Segment Open
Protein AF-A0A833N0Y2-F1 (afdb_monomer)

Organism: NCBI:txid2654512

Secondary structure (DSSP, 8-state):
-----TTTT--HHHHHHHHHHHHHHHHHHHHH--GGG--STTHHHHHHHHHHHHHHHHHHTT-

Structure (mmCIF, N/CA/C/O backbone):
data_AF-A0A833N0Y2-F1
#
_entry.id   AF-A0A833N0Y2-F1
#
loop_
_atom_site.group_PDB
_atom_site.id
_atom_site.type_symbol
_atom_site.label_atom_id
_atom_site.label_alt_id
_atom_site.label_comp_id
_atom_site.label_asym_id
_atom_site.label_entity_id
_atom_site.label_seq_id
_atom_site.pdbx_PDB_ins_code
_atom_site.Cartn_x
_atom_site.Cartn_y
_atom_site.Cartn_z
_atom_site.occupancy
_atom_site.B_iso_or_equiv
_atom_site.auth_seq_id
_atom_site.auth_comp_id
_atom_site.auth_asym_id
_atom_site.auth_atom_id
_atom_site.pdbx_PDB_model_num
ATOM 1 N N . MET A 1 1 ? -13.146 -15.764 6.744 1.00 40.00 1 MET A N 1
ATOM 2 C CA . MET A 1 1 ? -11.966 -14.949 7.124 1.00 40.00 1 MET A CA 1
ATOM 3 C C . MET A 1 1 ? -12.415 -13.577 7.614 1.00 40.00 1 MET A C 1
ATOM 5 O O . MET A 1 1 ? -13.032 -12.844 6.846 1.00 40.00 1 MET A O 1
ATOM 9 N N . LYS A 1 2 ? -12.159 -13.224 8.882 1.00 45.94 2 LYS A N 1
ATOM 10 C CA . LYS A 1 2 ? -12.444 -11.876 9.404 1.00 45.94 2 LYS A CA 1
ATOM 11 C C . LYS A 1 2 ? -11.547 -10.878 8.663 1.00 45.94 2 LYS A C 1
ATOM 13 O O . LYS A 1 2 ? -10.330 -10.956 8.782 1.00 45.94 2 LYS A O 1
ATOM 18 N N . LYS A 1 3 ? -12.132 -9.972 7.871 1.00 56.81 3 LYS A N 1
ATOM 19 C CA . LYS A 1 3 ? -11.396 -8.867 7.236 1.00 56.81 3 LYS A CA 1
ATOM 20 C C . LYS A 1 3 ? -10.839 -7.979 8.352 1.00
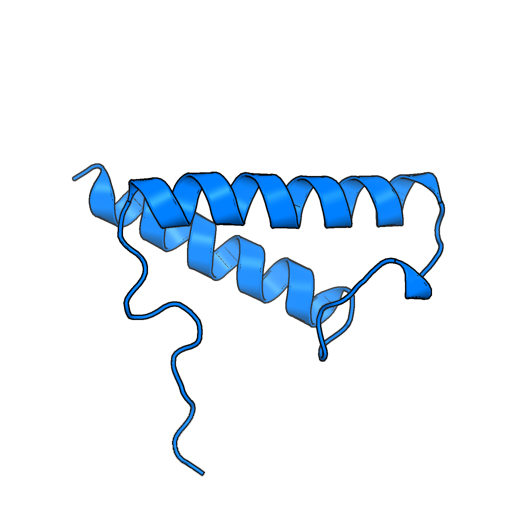 56.81 3 LYS A C 1
ATOM 22 O O . LYS A 1 3 ? -11.569 -7.148 8.886 1.00 56.81 3 LYS A O 1
ATOM 27 N N . GLN A 1 4 ? -9.577 -8.176 8.732 1.00 56.47 4 GLN A N 1
ATOM 28 C CA . GLN A 1 4 ? -8.864 -7.239 9.596 1.00 56.47 4 GLN A CA 1
ATOM 29 C C . GLN A 1 4 ? -8.952 -5.855 8.950 1.00 56.47 4 GLN A C 1
ATOM 31 O O . GLN A 1 4 ? -8.528 -5.645 7.810 1.00 56.47 4 GLN A O 1
ATOM 36 N N . LYS A 1 5 ? -9.556 -4.903 9.661 1.00 69.06 5 LYS A N 1
ATOM 37 C CA . LYS A 1 5 ? -9.555 -3.500 9.261 1.00 69.06 5 LYS A CA 1
ATOM 38 C C . LYS A 1 5 ? -8.131 -2.986 9.492 1.00 69.06 5 LYS A C 1
ATOM 40 O O . LYS A 1 5 ? -7.842 -2.465 10.556 1.00 69.06 5 LYS A O 1
ATOM 45 N N . LYS A 1 6 ? -7.259 -3.143 8.490 1.00 70.25 6 LYS A N 1
ATOM 46 C CA . LYS A 1 6 ? -5.817 -2.803 8.485 1.00 70.25 6 LYS A CA 1
ATOM 47 C C . LYS A 1 6 ? -5.461 -1.440 9.102 1.00 70.25 6 LYS A C 1
ATOM 49 O O . LYS A 1 6 ? -4.337 -1.249 9.539 1.00 70.25 6 LYS A O 1
ATOM 54 N N . PHE A 1 7 ? -6.411 -0.506 9.135 1.00 76.94 7 PHE A N 1
ATOM 55 C CA . PHE A 1 7 ? -6.217 0.830 9.690 1.00 76.94 7 PHE A CA 1
ATOM 56 C C . PHE A 1 7 ? -7.202 1.202 10.805 1.00 76.94 7 PHE A C 1
ATOM 58 O O . PHE A 1 7 ? -7.240 2.371 11.171 1.00 76.94 7 PHE A O 1
ATOM 65 N N . ALA A 1 8 ? -8.031 0.276 11.311 1.00 73.19 8 ALA A N 1
ATOM 66 C CA . ALA A 1 8 ? -9.089 0.571 12.290 1.00 73.19 8 ALA A CA 1
ATOM 67 C C . ALA A 1 8 ? -8.572 1.323 13.517 1.00 73.19 8 ALA A C 1
ATOM 69 O O . ALA A 1 8 ? -9.204 2.307 13.897 1.00 73.19 8 ALA A O 1
ATOM 70 N N . ASP A 1 9 ? -7.396 0.944 14.005 1.00 73.44 9 ASP A N 1
ATOM 71 C CA . ASP A 1 9 ? -6.849 1.439 15.267 1.00 73.44 9 ASP A CA 1
ATOM 72 C C . ASP A 1 9 ? -5.839 2.587 15.090 1.00 73.44 9 ASP A C 1
ATOM 74 O O . ASP A 1 9 ? -5.265 3.051 16.067 1.00 73.44 9 ASP A O 1
ATOM 78 N N . LEU A 1 10 ? -5.617 3.086 13.860 1.00 76.88 10 LEU A N 1
ATOM 79 C CA . LEU A 1 10 ? -4.752 4.260 13.679 1.00 76.88 10 LEU A CA 1
ATOM 80 C C . LEU A 1 10 ? -5.377 5.508 14.306 1.00 76.88 10 LEU A C 1
ATOM 82 O O . LEU A 1 10 ? -6.474 5.917 13.901 1.00 76.88 10 LEU A O 1
ATOM 86 N N . ASN A 1 11 ? -4.613 6.131 15.205 1.00 76.69 11 ASN A N 1
ATOM 87 C CA . ASN A 1 11 ? -4.842 7.484 15.698 1.00 76.69 11 ASN A CA 1
ATOM 88 C C . ASN A 1 11 ? -4.460 8.540 14.634 1.00 76.69 11 ASN A C 1
ATOM 90 O O . ASN A 1 11 ? -3.969 8.226 13
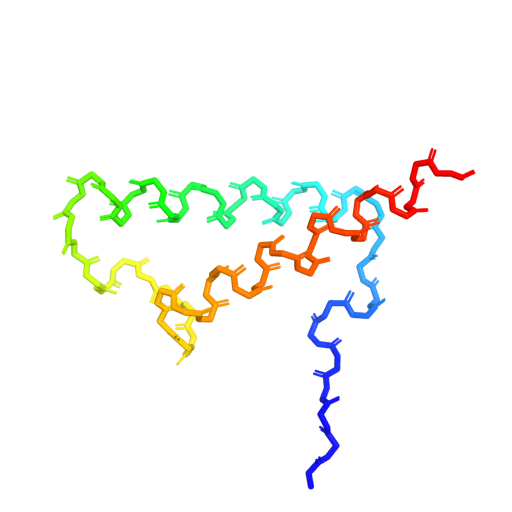.546 1.00 76.69 11 ASN A O 1
ATOM 94 N N . SER A 1 12 ? -4.729 9.808 14.934 1.00 71.25 12 SER A N 1
ATOM 95 C CA . SER A 1 12 ? -4.595 10.935 14.003 1.00 71.25 12 SER A CA 1
ATOM 96 C C . SER A 1 12 ? -3.160 11.208 13.544 1.00 71.25 12 SER A C 1
ATOM 98 O O . SER A 1 12 ? -2.920 11.433 12.352 1.00 71.25 12 SER A O 1
ATOM 100 N N . SER A 1 13 ? -2.212 11.148 14.479 1.00 74.06 13 SER A N 1
ATOM 101 C CA . SER A 1 13 ? -0.786 11.365 14.237 1.00 74.06 13 SER A CA 1
ATOM 102 C C . SER A 1 13 ? -0.221 10.250 13.360 1.00 74.06 13 SER A C 1
ATOM 104 O O . SER A 1 13 ? 0.361 10.508 12.300 1.00 74.06 13 SER A O 1
ATOM 106 N N . ASP A 1 14 ? -0.533 9.003 13.713 1.00 81.81 14 ASP A N 1
ATOM 107 C CA . ASP A 1 14 ? -0.120 7.820 12.965 1.00 81.81 14 ASP A CA 1
ATOM 108 C C . ASP A 1 14 ? -0.732 7.812 11.562 1.00 81.81 14 ASP A C 1
ATOM 110 O O . ASP A 1 14 ? -0.071 7.440 10.591 1.00 81.81 14 ASP A O 1
ATOM 114 N N . ALA A 1 15 ? -1.980 8.272 11.413 1.00 83.56 15 ALA A N 1
ATOM 115 C CA . ALA A 1 15 ? -2.633 8.374 10.111 1.00 83.56 15 ALA A CA 1
ATOM 116 C C . ALA A 1 15 ? -1.937 9.395 9.200 1.00 83.56 15 ALA A C 1
ATOM 118 O O . ALA A 1 15 ? -1.804 9.154 7.999 1.00 83.56 15 ALA A O 1
ATOM 119 N N . SER A 1 16 ? -1.458 10.517 9.743 1.00 84.25 16 SER A N 1
ATOM 120 C CA . SER A 1 16 ? -0.725 11.514 8.957 1.00 84.25 16 SER A CA 1
ATOM 121 C C . SER A 1 16 ? 0.626 10.972 8.482 1.00 84.25 16 SER A C 1
ATOM 123 O O . SER A 1 16 ? 0.936 11.055 7.290 1.00 84.25 16 SER A O 1
ATOM 125 N N . SER A 1 17 ? 1.383 10.332 9.377 1.00 87.38 17 SER A N 1
ATOM 126 C CA . SER A 1 17 ? 2.656 9.680 9.045 1.00 87.38 17 SER A CA 1
ATOM 127 C C . SER A 1 17 ? 2.462 8.591 7.990 1.00 87.38 17 SER A C 1
ATOM 129 O O . SER A 1 17 ? 3.144 8.584 6.962 1.00 87.38 17 SER A O 1
ATOM 131 N N . LYS A 1 18 ? 1.441 7.740 8.160 1.00 88.75 18 LYS A N 1
ATOM 132 C CA . LYS A 1 18 ? 1.121 6.681 7.197 1.00 88.75 18 LYS A CA 1
ATOM 133 C C . LYS A 1 18 ? 0.697 7.230 5.840 1.00 88.75 18 LYS A C 1
ATOM 135 O O . LYS A 1 18 ? 1.067 6.674 4.810 1.00 88.75 18 LYS A O 1
ATOM 140 N N . HIS A 1 19 ? -0.049 8.330 5.812 1.00 88.62 19 HIS A N 1
ATOM 141 C CA . HIS A 1 19 ? -0.422 8.985 4.563 1.00 88.62 19 HIS A CA 1
ATOM 142 C C . HIS A 1 19 ? 0.818 9.454 3.792 1.00 88.62 19 HIS A C 1
ATOM 144 O O . HIS A 1 19 ? 0.929 9.196 2.596 1.00 88.62 19 HIS A O 1
ATOM 150 N N . ILE A 1 20 ? 1.768 10.102 4.473 1.00 90.62 20 ILE A N 1
ATOM 151 C CA . ILE A 1 20 ? 3.015 10.587 3.863 1.00 90.62 20 ILE A CA 1
ATOM 152 C C . ILE A 1 20 ? 3.838 9.426 3.294 1.00 90.62 20 ILE A C 1
ATOM 154 O O . ILE A 1 20 ? 4.340 9.527 2.174 1.00 90.62 20 ILE A O 1
ATOM 158 N N . GLU A 1 21 ? 3.955 8.317 4.024 1.00 91.00 21 GLU A N 1
ATOM 159 C CA . GLU A 1 21 ? 4.653 7.116 3.548 1.00 91.00 21 GLU A CA 1
ATOM 160 C C . GLU A 1 21 ? 4.042 6.567 2.256 1.00 91.00 21 GLU A C 1
ATOM 162 O O . GLU A 1 21 ? 4.755 6.366 1.271 1.00 91.00 21 GLU A O 1
ATOM 167 N N . LEU A 1 22 ? 2.719 6.387 2.233 1.00 91.69 22 LEU A N 1
ATOM 168 C CA . LEU A 1 22 ? 2.014 5.843 1.072 1.00 91.69 22 LEU A CA 1
ATOM 169 C C . LEU A 1 22 ? 2.076 6.797 -0.136 1.00 91.69 22 LEU A C 1
ATOM 171 O O . LEU A 1 22 ? 2.165 6.344 -1.277 1.00 91.69 22 LEU A O 1
ATOM 175 N N . VAL A 1 23 ? 2.072 8.117 0.091 1.00 92.44 23 VAL A N 1
ATOM 176 C CA . VAL A 1 23 ? 2.272 9.114 -0.975 1.00 92.44 23 VAL A CA 1
ATOM 177 C C . VAL A 1 23 ? 3.685 9.018 -1.546 1.00 92.44 23 VAL A C 1
ATOM 179 O O . VAL A 1 23 ? 3.839 9.002 -2.765 1.00 92.44 23 VAL A O 1
ATOM 182 N N . LYS A 1 24 ? 4.721 8.917 -0.702 1.00 93.06 24 LYS A N 1
ATOM 183 C CA . LYS A 1 24 ? 6.110 8.763 -1.167 1.00 93.06 24 LYS A CA 1
ATOM 184 C C . LYS A 1 24 ? 6.275 7.510 -2.024 1.00 93.06 24 LYS A C 1
ATOM 186 O O . LYS A 1 24 ? 6.938 7.564 -3.055 1.00 93.06 24 LYS A O 1
ATOM 191 N N . GLU A 1 25 ? 5.662 6.403 -1.620 1.00 91.00 25 GLU A N 1
ATOM 192 C CA . GLU A 1 25 ? 5.657 5.154 -2.385 1.
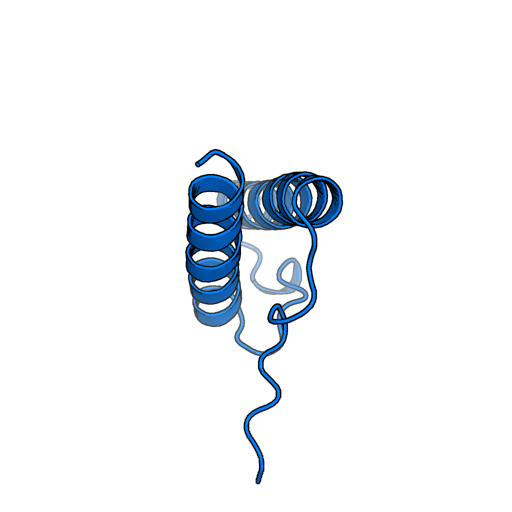00 91.00 25 GLU A CA 1
ATOM 193 C C . GLU A 1 25 ? 4.971 5.329 -3.749 1.00 91.00 25 GLU A C 1
ATOM 195 O O . GLU A 1 25 ? 5.527 4.944 -4.776 1.00 91.00 25 GLU A O 1
ATOM 200 N N . LEU A 1 26 ? 3.820 6.011 -3.784 1.00 91.12 26 LEU A N 1
ATOM 201 C CA . LEU A 1 26 ? 3.103 6.306 -5.026 1.00 91.12 26 LEU A CA 1
ATOM 202 C C . LEU A 1 26 ? 3.916 7.203 -5.970 1.00 91.12 26 LEU A C 1
ATOM 204 O O . LEU A 1 26 ? 3.924 6.972 -7.179 1.00 91.12 26 LEU A O 1
ATOM 208 N N . VAL A 1 27 ? 4.593 8.220 -5.434 1.00 93.00 27 VAL A N 1
ATOM 209 C CA . VAL A 1 27 ? 5.452 9.120 -6.217 1.00 93.00 27 VAL A CA 1
ATOM 210 C C . VAL A 1 27 ? 6.649 8.358 -6.777 1.00 93.00 27 VAL A C 1
ATOM 212 O O . VAL A 1 27 ? 6.918 8.464 -7.970 1.00 93.00 27 VAL A O 1
ATOM 215 N N . LYS A 1 28 ? 7.322 7.533 -5.966 1.00 90.50 28 LYS A N 1
ATOM 216 C CA . LYS A 1 28 ? 8.436 6.689 -6.426 1.00 90.50 28 LYS A CA 1
ATOM 217 C C . LYS A 1 28 ? 8.011 5.752 -7.552 1.00 90.50 28 LYS A C 1
ATOM 219 O O . LYS A 1 28 ? 8.692 5.697 -8.573 1.00 90.50 28 LYS A O 1
ATOM 224 N N . PHE
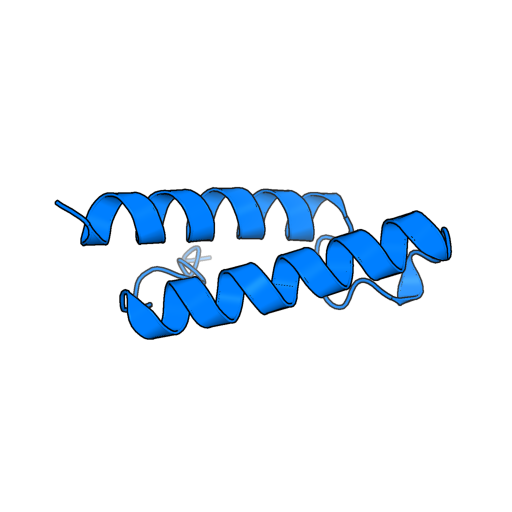 A 1 29 ? 6.868 5.082 -7.406 1.00 90.94 29 PHE A N 1
ATOM 225 C CA . PHE A 1 29 ? 6.282 4.272 -8.474 1.00 90.94 29 PHE A CA 1
ATOM 226 C C . PHE A 1 29 ? 6.010 5.106 -9.736 1.00 90.94 29 PHE A C 1
ATOM 228 O O . PHE A 1 29 ? 6.357 4.698 -10.837 1.00 90.94 29 PHE A O 1
ATOM 235 N N . ARG A 1 30 ? 5.427 6.303 -9.596 1.00 89.94 30 ARG A N 1
ATOM 236 C CA . ARG A 1 30 ? 5.078 7.153 -10.745 1.00 89.94 30 ARG A CA 1
ATOM 237 C C . ARG A 1 30 ? 6.292 7.742 -11.470 1.00 89.94 30 ARG A C 1
ATOM 239 O O . ARG A 1 30 ? 6.180 8.033 -12.651 1.00 89.94 30 ARG A O 1
ATOM 246 N N . VAL A 1 31 ? 7.419 7.929 -10.790 1.00 93.31 31 VAL A N 1
ATOM 247 C CA . VAL A 1 31 ? 8.657 8.429 -11.410 1.00 93.31 31 VAL A CA 1
ATOM 248 C C . VAL A 1 31 ? 9.443 7.299 -12.076 1.00 93.31 31 VAL A C 1
ATOM 250 O O . VAL A 1 31 ? 9.928 7.467 -13.185 1.00 93.31 31 VAL A O 1
ATOM 253 N N . SER A 1 32 ? 9.558 6.150 -11.413 1.00 89.94 32 SER A N 1
ATOM 254 C CA . SER A 1 32 ? 10.344 5.010 -11.910 1.00 89.94 32 SER A CA 1
ATOM 255 C C . SER A 1 32 ? 9.602 4.124 -12.911 1.00 89.94 32 SER A C 1
ATOM 257 O O . SER A 1 32 ? 10.248 3.380 -13.639 1.00 89.94 32 SER A O 1
ATOM 259 N N . MET A 1 33 ? 8.261 4.156 -12.910 1.00 87.44 33 MET A N 1
ATOM 260 C CA . MET A 1 33 ? 7.398 3.166 -13.572 1.00 87.44 33 MET A CA 1
ATOM 261 C C . MET A 1 33 ? 7.643 1.715 -13.114 1.00 87.44 33 MET A C 1
ATOM 263 O O . MET A 1 33 ? 7.141 0.786 -13.742 1.00 87.44 33 MET A O 1
ATO
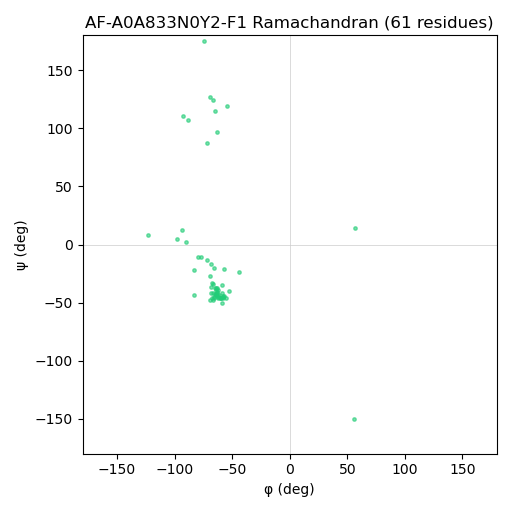M 267 N N . ASP A 1 34 ? 8.358 1.507 -12.003 1.00 87.06 34 ASP A N 1
ATOM 268 C CA . ASP A 1 34 ? 8.718 0.181 -11.505 1.00 87.06 34 ASP A CA 1
ATOM 269 C C . ASP A 1 34 ? 7.679 -0.338 -10.489 1.00 87.06 34 ASP A C 1
ATOM 271 O O . ASP A 1 34 ? 7.597 0.174 -9.363 1.00 87.06 34 ASP A O 1
ATOM 275 N N . PRO A 1 35 ? 6.882 -1.369 -10.839 1.00 82.31 35 PRO A N 1
ATOM 276 C CA . PRO A 1 35 ? 5.890 -1.947 -9.939 1.00 82.31 35 PRO A CA 1
ATOM 277 C C . PRO A 1 35 ? 6.502 -2.637 -8.711 1.00 82.31 35 PRO A C 1
ATOM 279 O O . PRO A 1 35 ? 5.797 -2.777 -7.709 1.00 82.31 35 PRO A O 1
ATOM 282 N N . ALA A 1 36 ? 7.784 -3.021 -8.738 1.00 86.00 36 ALA A N 1
ATOM 283 C CA . ALA A 1 36 ? 8.470 -3.646 -7.606 1.00 86.00 36 ALA A CA 1
ATOM 284 C C . ALA A 1 36 ? 8.677 -2.681 -6.425 1.00 86.00 36 ALA A C 1
ATOM 286 O O . ALA A 1 36 ? 8.882 -3.115 -5.290 1.00 86.00 36 ALA A O 1
ATOM 287 N N . LEU A 1 37 ? 8.558 -1.368 -6.654 1.00 83.31 37 LEU A N 1
ATOM 288 C CA . LEU A 1 37 ? 8.626 -0.365 -5.589 1.00 83.31 37 LEU A CA 1
ATOM 289 C C . LEU A 1 37 ? 7.393 -0.350 -4.683 1.00 83.31 37 LEU A C 1
ATOM 291 O O . LEU A 1 37 ? 7.431 0.277 -3.620 1.00 83.31 37 LEU A O 1
ATOM 295 N N . ILE A 1 38 ? 6.310 -1.020 -5.085 1.00 88.19 38 ILE A N 1
ATOM 296 C CA . ILE A 1 38 ? 5.083 -1.085 -4.302 1.00 88.19 38 ILE A CA 1
ATOM 297 C C . ILE A 1 38 ? 5.156 -2.270 -3.343 1.00 88.19 38 ILE A C 1
ATOM 299 O O . ILE A 1 38 ? 4.986 -3.425 -3.721 1.00 88.19 38 ILE A O 1
ATOM 303 N N . LYS A 1 39 ? 5.343 -1.969 -2.061 1.00 82.62 39 LYS A N 1
ATOM 304 C CA . LYS A 1 39 ? 5.413 -2.942 -0.963 1.00 82.62 39 LYS A CA 1
ATOM 305 C C . LYS A 1 39 ? 4.035 -3.458 -0.549 1.00 82.62 39 LYS A C 1
ATOM 307 O O . LYS A 1 39 ? 3.917 -4.378 0.257 1.00 82.62 39 LYS A O 1
ATOM 312 N N . ASN A 1 40 ? 2.971 -2.837 -1.050 1.00 83.19 40 ASN A N 1
ATOM 313 C CA . ASN A 1 40 ? 1.607 -3.264 -0.788 1.00 83.19 40 ASN A CA 1
ATOM 314 C C . ASN A 1 40 ? 1.300 -4.601 -1.481 1.00 83.19 40 ASN A C 1
ATOM 316 O O . ASN A 1 40 ? 1.399 -4.692 -2.700 1.00 83.19 40 ASN A O 1
ATOM 320 N N . ALA A 1 41 ? 0.810 -5.596 -0.733 1.00 74.62 41 ALA A N 1
ATOM 321 C CA . ALA A 1 41 ? 0.408 -6.900 -1.279 1.00 74.62 41 ALA A CA 1
ATOM 322 C C . ALA A 1 41 ? -0.662 -6.818 -2.393 1.00 74.62 41 ALA A C 1
ATOM 324 O O . ALA A 1 41 ? -0.798 -7.741 -3.187 1.00 74.62 41 ALA A O 1
ATOM 325 N N . GLY A 1 42 ? -1.425 -5.719 -2.470 1.00 81.19 42 GLY A N 1
ATOM 326 C CA . GLY A 1 42 ? -2.379 -5.452 -3.552 1.00 81.19 42 GLY A CA 1
ATOM 327 C C . GLY A 1 42 ? -1.820 -4.624 -4.717 1.00 81.19 42 GLY A C 1
ATOM 328 O O . GLY A 1 42 ? -2.611 -4.089 -5.498 1.00 81.19 42 GLY A O 1
ATOM 329 N N . GLY A 1 43 ? -0.500 -4.425 -4.794 1.00 87.12 43 GLY A N 1
ATOM 330 C CA . GLY A 1 43 ? 0.152 -3.566 -5.782 1.00 87.12 43 GLY A CA 1
ATOM 331 C C . GLY A 1 43 ? -0.389 -2.132 -5.766 1.00 87.12 43 GLY A C 1
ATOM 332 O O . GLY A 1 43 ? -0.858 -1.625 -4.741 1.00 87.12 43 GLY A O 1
Segment Closed
**Exercise objective:** Among the records above, repeat exactly the line with "ATOM 276 C CA", the line with "ATOM 279 O O", and every line in between, and only those.

**Answer to this problem:**
ATOM 276 C CA . PRO A 1 35 ? 5.890 -1.947 -9.939 1.00 82.31 35 PRO A CA 1
ATOM 277 C C . PRO A 1 35 ? 6.502 -2.637 -8.711 1.00 82.31 35 PRO A C 1
ATOM 279 O O . PRO A 1 35 ? 5.797 -2.777 -7.709 1.00 82.31 35 PRO A O 1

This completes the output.